An Overview of the IRS Tax Collections Process for Non-Tax Lawyers
13. Collection Action a Revenue Officer Can Take
Let’s talk a little bit briefly about IRS revenue officers’ specific collection actions.
All collection agents within the IRS can either lien or levy. They can seize assets. They can garnish wages. But revenue officers have a couple of things that they can do that are particularly unique to their style or classes.
The first thing I mentioned was field visits. IRS personnel can visit your client or they can investigate third-party sources.
They can go knock on neighbor’s doors. They can knock on employer’s doors. They can track down former employer. If the taxpayer on a business, they can go after your customers.

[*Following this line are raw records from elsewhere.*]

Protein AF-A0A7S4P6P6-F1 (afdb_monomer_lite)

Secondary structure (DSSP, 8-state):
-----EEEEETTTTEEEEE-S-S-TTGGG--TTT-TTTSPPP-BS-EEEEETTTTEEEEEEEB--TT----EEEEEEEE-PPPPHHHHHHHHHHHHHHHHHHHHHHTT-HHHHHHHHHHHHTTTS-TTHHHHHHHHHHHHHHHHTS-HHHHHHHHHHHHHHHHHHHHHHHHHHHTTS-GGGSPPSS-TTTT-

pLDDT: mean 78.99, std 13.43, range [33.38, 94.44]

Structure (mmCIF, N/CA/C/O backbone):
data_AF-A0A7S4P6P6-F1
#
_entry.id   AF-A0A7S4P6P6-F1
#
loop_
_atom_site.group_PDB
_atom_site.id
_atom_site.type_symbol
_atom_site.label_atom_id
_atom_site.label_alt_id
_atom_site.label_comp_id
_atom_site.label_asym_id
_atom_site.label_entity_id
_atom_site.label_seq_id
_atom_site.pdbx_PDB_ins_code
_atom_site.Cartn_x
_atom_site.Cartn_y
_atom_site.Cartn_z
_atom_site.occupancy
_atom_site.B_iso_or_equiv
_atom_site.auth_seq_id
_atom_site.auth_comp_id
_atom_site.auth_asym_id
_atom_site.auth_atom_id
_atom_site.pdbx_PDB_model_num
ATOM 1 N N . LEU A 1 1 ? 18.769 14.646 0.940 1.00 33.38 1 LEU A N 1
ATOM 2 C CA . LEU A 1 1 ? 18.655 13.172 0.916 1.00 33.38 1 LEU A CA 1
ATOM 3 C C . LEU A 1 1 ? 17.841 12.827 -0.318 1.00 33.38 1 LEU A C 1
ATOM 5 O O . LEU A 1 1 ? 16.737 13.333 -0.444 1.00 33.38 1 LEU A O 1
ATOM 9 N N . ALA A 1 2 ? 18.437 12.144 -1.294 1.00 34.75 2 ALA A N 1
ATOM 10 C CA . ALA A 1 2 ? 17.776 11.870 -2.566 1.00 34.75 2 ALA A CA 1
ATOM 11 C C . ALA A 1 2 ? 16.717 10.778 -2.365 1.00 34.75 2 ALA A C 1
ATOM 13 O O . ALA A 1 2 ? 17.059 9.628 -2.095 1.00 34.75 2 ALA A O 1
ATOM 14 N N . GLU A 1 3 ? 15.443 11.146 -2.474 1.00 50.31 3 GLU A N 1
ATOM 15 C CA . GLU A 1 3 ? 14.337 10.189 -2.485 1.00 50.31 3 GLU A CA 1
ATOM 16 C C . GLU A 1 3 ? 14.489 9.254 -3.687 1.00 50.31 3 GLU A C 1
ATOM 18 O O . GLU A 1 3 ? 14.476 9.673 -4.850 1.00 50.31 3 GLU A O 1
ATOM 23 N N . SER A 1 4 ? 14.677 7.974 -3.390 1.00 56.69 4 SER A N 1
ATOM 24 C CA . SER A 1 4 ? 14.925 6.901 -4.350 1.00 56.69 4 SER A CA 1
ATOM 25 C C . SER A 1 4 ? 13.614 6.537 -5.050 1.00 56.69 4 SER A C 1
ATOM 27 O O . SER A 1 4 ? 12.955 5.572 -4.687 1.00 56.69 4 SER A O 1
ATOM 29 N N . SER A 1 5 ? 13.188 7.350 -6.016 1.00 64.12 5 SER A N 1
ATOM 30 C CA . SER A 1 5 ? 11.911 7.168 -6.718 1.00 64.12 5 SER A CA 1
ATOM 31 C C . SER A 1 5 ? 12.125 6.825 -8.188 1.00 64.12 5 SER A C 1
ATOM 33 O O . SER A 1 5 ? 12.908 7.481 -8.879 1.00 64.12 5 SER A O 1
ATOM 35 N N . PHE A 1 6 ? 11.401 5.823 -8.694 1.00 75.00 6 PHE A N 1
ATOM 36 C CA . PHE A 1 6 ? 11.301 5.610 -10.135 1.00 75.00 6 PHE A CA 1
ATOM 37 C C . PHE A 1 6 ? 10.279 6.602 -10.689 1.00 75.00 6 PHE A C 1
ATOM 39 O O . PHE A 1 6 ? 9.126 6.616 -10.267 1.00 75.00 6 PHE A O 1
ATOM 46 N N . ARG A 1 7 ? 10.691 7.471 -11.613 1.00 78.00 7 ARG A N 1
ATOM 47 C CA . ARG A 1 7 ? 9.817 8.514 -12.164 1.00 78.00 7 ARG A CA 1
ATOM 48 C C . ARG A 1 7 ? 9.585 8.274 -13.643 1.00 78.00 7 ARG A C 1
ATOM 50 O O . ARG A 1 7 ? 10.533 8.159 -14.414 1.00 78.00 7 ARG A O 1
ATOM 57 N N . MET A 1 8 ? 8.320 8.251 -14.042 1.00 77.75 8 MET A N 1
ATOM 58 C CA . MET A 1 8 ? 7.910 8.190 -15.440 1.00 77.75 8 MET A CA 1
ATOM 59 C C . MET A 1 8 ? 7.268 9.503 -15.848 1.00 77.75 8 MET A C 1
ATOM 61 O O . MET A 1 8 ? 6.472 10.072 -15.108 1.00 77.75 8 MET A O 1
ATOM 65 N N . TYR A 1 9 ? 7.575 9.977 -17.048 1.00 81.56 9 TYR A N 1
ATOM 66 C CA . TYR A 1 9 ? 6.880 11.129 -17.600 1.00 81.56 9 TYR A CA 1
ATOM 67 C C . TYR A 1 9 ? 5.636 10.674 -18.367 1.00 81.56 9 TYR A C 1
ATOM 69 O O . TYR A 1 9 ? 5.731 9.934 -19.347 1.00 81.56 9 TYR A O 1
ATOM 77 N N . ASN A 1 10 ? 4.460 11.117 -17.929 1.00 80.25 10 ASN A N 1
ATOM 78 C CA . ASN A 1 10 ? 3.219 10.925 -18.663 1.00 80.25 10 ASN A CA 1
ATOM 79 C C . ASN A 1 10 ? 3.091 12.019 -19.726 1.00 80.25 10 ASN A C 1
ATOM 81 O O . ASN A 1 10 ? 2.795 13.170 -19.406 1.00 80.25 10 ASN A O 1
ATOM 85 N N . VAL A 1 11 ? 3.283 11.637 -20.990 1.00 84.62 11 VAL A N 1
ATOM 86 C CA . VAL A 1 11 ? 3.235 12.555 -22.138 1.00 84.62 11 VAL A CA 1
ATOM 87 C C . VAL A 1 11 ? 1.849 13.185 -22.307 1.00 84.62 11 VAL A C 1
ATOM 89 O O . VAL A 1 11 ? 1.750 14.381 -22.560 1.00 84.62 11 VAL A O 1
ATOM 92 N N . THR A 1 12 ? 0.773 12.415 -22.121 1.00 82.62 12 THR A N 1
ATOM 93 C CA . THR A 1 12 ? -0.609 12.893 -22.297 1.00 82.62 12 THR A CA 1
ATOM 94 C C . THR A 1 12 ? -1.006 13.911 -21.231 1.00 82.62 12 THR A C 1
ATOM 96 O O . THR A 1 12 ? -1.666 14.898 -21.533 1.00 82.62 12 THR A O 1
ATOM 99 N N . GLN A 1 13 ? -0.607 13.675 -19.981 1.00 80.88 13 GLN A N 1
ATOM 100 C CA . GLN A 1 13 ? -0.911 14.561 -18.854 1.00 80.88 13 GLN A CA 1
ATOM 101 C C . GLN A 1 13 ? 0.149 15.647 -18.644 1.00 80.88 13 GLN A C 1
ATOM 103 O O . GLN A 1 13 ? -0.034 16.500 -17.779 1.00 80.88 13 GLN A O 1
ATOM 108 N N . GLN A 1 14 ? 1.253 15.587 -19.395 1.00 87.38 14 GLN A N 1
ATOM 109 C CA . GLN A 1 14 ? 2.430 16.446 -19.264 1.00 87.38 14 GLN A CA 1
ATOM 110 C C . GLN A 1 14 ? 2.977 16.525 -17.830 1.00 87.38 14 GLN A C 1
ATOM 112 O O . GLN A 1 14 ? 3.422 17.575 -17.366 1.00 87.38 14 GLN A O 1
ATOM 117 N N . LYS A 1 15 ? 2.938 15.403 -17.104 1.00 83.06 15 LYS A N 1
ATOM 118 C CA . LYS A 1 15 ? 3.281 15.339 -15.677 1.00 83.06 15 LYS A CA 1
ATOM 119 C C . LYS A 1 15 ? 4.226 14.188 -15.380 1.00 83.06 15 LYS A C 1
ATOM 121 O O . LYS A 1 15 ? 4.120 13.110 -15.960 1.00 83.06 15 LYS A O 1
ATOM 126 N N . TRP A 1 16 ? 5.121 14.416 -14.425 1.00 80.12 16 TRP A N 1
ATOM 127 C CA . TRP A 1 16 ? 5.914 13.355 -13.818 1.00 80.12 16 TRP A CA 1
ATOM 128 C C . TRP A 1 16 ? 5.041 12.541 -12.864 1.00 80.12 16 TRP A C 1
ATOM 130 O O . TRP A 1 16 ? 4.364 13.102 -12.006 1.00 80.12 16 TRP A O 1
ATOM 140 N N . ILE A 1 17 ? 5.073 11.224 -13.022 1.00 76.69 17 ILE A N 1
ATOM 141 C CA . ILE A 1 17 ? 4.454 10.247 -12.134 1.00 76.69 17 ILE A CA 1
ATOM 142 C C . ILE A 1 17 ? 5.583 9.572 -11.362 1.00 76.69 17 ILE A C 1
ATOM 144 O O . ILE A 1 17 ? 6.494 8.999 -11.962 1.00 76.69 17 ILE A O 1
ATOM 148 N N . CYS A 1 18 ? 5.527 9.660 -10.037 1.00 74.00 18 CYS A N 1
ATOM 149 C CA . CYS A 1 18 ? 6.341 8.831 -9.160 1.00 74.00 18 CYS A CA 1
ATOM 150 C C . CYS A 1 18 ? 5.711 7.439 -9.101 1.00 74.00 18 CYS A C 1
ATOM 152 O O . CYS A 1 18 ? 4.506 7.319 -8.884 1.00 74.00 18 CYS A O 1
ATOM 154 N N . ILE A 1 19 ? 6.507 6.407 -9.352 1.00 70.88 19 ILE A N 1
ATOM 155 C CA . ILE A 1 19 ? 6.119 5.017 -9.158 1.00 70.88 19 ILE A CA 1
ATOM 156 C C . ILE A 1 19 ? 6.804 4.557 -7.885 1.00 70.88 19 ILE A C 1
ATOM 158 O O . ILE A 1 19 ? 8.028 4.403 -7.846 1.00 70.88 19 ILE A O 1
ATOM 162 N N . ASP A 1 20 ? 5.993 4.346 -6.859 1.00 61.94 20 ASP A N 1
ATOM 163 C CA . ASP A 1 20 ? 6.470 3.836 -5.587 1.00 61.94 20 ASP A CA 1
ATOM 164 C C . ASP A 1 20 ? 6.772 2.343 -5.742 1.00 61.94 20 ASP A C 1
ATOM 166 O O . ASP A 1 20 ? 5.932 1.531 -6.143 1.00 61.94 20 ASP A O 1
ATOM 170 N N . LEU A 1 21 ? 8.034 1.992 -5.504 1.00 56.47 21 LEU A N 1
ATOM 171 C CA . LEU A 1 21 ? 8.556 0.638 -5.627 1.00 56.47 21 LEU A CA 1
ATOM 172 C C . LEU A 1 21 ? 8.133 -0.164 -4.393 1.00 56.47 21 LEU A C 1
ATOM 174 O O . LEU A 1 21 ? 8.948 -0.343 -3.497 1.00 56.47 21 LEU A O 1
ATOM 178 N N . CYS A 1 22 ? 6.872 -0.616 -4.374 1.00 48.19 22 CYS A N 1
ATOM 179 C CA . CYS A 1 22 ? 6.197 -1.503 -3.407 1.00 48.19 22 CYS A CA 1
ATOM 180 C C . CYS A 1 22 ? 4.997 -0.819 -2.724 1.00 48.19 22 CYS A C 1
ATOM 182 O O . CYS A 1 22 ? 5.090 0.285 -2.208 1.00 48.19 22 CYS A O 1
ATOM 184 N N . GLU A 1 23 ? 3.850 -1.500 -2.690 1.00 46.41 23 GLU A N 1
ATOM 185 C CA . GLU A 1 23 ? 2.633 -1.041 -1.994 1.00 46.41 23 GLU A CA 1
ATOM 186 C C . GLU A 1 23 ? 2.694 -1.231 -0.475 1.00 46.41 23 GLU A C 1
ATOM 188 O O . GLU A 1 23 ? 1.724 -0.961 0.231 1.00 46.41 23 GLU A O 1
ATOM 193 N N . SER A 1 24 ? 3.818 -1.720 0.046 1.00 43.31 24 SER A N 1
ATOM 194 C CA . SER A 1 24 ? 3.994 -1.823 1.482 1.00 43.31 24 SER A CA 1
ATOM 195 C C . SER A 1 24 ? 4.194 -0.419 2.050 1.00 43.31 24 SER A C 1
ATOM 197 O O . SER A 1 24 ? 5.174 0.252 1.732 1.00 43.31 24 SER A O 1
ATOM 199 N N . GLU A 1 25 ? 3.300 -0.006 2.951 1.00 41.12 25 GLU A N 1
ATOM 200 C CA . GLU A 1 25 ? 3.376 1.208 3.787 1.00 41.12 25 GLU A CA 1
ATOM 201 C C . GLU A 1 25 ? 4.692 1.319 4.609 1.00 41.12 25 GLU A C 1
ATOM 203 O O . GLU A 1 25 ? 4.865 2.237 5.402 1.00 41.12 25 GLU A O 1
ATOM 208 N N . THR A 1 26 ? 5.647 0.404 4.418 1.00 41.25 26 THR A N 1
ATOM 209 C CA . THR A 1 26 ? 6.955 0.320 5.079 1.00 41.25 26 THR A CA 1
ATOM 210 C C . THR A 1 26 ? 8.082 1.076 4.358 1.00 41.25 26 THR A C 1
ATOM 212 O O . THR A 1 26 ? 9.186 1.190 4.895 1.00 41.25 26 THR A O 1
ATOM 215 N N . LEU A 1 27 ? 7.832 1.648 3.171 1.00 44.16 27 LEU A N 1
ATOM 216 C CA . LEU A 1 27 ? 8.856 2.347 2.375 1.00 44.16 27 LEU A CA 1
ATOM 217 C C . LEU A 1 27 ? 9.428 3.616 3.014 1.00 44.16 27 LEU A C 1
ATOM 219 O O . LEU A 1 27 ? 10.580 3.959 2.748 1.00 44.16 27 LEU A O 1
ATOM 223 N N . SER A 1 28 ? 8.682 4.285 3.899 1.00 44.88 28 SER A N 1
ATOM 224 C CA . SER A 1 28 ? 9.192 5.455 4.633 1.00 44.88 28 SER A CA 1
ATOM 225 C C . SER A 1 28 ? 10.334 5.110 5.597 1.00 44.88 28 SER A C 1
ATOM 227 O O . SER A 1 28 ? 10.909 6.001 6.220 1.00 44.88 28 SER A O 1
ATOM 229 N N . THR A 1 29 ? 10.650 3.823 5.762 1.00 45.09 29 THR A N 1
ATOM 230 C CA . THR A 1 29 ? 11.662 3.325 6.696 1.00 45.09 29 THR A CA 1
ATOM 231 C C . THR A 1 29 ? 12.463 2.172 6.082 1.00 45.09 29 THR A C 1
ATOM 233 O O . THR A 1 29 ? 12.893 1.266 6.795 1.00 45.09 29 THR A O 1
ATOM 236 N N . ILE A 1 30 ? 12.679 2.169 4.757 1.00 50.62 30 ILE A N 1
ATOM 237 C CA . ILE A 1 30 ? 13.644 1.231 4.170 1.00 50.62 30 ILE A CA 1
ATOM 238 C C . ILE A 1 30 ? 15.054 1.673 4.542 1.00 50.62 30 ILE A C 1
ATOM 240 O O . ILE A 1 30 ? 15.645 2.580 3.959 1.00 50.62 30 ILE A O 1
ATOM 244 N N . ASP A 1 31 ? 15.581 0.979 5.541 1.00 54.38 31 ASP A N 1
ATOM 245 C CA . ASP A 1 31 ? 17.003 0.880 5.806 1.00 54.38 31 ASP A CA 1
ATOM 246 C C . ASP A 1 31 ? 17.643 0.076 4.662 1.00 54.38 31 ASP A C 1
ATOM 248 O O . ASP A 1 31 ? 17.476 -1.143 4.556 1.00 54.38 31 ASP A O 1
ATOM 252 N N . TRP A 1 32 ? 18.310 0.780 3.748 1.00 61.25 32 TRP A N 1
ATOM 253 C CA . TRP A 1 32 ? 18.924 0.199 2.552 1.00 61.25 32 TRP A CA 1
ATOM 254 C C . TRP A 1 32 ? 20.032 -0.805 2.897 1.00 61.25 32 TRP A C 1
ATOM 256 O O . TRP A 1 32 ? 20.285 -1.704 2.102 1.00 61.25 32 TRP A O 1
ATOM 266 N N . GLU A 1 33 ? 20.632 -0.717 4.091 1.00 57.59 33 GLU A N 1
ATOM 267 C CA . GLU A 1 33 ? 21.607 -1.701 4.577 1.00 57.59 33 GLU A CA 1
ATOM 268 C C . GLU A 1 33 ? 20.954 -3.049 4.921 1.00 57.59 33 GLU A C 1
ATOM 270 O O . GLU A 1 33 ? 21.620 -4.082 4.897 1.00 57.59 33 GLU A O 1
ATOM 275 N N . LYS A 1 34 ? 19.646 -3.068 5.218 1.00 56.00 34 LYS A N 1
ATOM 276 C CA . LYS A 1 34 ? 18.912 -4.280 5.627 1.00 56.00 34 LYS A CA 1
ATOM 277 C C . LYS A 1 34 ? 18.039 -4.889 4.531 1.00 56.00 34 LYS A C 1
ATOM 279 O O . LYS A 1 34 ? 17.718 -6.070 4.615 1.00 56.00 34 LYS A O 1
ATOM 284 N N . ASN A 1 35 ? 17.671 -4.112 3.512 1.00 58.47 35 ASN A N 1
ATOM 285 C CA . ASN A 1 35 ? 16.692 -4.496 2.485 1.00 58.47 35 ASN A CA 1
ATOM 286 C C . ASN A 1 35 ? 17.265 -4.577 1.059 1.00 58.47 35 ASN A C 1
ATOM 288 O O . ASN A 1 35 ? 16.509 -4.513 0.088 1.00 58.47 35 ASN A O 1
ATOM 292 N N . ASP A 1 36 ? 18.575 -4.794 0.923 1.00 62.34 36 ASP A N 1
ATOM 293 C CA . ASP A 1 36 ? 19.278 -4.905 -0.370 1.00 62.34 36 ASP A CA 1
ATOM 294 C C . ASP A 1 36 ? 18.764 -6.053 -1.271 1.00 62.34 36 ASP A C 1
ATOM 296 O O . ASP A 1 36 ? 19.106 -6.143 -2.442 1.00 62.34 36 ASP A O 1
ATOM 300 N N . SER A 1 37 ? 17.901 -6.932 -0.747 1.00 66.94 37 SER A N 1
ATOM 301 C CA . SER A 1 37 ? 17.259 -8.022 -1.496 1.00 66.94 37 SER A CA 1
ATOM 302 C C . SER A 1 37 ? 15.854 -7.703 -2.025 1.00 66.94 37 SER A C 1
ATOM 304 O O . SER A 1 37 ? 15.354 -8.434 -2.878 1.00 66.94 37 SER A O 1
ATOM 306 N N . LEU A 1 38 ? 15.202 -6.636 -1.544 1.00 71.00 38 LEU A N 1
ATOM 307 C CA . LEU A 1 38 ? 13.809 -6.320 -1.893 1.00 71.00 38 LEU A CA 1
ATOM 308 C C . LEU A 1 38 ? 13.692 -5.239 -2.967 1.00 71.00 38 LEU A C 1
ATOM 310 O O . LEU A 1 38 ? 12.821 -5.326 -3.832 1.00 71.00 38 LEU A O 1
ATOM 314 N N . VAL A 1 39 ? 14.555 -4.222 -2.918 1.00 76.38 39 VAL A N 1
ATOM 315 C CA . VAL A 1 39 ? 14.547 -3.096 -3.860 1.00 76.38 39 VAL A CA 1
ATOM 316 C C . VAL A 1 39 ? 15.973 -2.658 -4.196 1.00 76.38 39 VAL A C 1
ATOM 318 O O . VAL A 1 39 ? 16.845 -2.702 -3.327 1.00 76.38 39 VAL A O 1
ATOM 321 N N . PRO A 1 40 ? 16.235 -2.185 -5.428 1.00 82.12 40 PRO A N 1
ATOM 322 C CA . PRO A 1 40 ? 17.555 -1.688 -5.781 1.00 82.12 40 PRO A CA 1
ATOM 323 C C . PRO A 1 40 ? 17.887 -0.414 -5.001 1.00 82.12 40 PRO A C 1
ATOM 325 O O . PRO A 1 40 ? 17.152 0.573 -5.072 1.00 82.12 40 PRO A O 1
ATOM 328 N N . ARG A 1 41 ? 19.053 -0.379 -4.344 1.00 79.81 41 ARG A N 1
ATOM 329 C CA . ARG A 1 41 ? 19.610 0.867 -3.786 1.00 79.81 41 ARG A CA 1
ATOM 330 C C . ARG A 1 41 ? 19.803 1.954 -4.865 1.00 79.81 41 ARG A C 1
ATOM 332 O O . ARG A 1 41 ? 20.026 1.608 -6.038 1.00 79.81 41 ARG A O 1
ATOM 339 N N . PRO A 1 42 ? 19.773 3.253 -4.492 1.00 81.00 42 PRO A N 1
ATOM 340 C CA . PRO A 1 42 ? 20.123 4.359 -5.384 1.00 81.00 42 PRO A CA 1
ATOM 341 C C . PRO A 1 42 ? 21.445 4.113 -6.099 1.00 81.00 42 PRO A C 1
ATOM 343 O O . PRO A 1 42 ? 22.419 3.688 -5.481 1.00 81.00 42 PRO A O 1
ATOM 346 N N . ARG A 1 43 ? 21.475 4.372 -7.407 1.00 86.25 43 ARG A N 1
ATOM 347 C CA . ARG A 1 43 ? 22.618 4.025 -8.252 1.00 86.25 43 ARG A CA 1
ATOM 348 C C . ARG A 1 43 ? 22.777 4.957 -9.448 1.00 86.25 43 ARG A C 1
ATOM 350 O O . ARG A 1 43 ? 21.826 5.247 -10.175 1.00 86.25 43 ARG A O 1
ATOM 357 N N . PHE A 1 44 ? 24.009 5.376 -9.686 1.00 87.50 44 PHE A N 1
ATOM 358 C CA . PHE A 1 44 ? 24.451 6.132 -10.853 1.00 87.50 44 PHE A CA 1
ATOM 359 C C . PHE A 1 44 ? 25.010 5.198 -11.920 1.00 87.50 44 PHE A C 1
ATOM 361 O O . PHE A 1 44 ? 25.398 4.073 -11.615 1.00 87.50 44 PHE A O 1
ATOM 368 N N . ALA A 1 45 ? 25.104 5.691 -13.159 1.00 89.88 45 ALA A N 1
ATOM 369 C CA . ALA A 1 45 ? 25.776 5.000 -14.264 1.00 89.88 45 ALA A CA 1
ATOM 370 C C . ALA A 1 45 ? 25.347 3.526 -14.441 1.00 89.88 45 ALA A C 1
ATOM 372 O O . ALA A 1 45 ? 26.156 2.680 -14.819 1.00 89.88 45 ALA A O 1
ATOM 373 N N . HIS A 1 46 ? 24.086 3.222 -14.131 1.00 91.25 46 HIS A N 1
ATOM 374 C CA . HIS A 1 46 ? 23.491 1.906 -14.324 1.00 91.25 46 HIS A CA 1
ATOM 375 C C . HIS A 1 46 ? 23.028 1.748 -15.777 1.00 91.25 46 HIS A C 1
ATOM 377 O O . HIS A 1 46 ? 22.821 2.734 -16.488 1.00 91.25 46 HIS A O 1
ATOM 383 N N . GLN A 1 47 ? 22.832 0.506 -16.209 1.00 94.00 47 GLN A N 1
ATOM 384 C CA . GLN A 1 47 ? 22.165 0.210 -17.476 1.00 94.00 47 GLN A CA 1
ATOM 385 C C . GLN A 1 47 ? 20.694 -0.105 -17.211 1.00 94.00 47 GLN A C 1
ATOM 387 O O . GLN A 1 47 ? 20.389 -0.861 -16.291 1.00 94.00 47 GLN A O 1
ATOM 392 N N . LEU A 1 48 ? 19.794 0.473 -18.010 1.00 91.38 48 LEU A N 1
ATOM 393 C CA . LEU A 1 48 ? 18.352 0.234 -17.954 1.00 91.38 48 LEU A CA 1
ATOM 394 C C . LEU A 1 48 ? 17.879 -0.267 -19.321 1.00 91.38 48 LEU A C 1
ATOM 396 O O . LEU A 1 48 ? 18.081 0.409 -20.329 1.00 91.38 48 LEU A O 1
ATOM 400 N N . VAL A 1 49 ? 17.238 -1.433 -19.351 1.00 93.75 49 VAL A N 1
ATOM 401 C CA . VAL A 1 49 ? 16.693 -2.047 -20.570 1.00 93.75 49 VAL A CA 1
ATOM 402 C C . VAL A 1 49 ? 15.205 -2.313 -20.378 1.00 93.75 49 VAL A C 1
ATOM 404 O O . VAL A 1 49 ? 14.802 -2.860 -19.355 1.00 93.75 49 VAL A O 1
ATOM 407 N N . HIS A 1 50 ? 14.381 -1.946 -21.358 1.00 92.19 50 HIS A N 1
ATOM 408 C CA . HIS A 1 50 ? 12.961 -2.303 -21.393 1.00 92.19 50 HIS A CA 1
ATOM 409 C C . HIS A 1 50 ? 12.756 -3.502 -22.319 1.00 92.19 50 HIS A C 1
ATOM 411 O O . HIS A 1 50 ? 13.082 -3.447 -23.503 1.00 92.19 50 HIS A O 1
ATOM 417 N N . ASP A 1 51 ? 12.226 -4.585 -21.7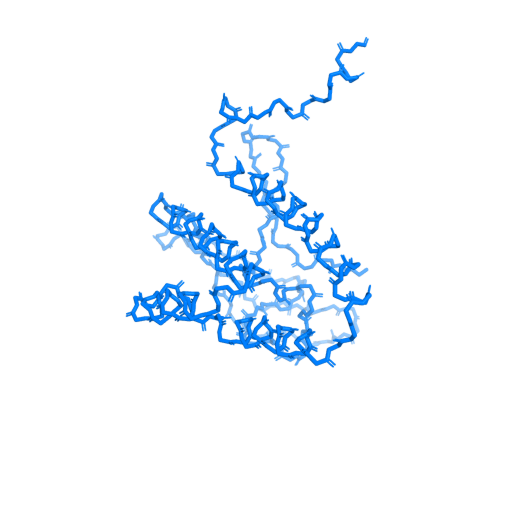63 1.00 93.12 51 ASP A N 1
ATOM 418 C CA . ASP A 1 51 ? 11.751 -5.745 -22.505 1.00 93.12 51 ASP A CA 1
ATOM 419 C C . ASP A 1 51 ? 10.271 -5.548 -22.836 1.00 93.12 51 ASP A C 1
ATOM 421 O O . ASP A 1 51 ? 9.405 -5.575 -21.956 1.00 93.12 51 ASP A O 1
ATOM 425 N N . VAL A 1 52 ? 9.994 -5.336 -24.121 1.00 89.62 52 VAL A N 1
ATOM 426 C CA . VAL A 1 52 ? 8.648 -5.072 -24.641 1.00 89.62 52 VAL A CA 1
ATOM 427 C C . VAL A 1 52 ? 7.753 -6.309 -24.656 1.00 89.62 52 VAL A C 1
ATOM 429 O O . VAL A 1 52 ? 6.535 -6.156 -24.612 1.00 89.62 52 VAL A O 1
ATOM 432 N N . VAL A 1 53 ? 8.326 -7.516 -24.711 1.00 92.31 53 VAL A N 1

The IRS revenue officers have broad latitude in contacting third parties for information on tax payers. No, they do not have to provide you with notice before they make those calls.
When dealing with a revenue officer, if you’ve got a client who is particularly concerned about their business or their privacy, it is important to make contact with that revenue officer and dissuade those face-to-face visits as soon as possible.
The second thing that revenue officers tend to do is enforce things called IRS administrative summons. The IRS will issue a summons for records, oftentimes to banks or to taxpayers or to other parties requesting information or face-to-face interviews.
If a taxpayer or a third-party refuses to comply with those summons orders, then the IRS can get district council involved, take those summons to court. If the court enforces the summons and the taxpayers still doesn’t reply, then the taxpayer will be held in contempt of court.
On the administrative level, they don’t really have much teeth. But at the same time, you’d never want to advise a client to ignore an administrative summons because the consequences of doing so are fairly severe.
Generally speaking, it’s not a good idea to get district council involved in matters unless you absolutely have to.
The other thing that IRS revenue officers can do is issue something called a Jeopardy Assessment. A jeopardy assessment is a specialized assessment that the IRS issues when they feel that assets are at risk.
If you’ve got a taxpayer who is thinking about fleeing the country or you’ve got a taxpayer who is considered a collection risk, then the IRS will come in and speed up the assessment process and seize assets.
Happens all the time in tech cases where there are criminal issues or where the taxpayer is a wealthy individual or corporation and has threaten insolvency. Jeopardy assessments can happen for a number of reasons.
The other thing that revenue officers do is they are the starting point for IRS initiated lawsuits. If the taxpayer has a large asset – for example, have a taxpayer right now who is making pretty good money but they are “cash in and cash out”. They don’t really have the ability to pay the IRS on a monthly basis.
But the taxpayer has about four million dollars in equity in their primary residence. They’ve tried to get a loan against the property. They’ve been unsuccessful. It’s been a long, ongoing process but unfortunately they have not been able to pull the equity out of their house.
The IRS reaction initially, is to file a suit to foreclose against the house so that they can sell the property, get the four million dollars out of it and satisfy the tax liability.
The revenue officer is the ground floor in that conversation. When determining whether the IRS is going to pursue a lawsuit or a suit to foreclose or any number of judicial remedies, the revenue officer is usually the first one on the case who makes that determination.
The revenue officer is often the first party of contact for resolving those matters in terms of their own investigation.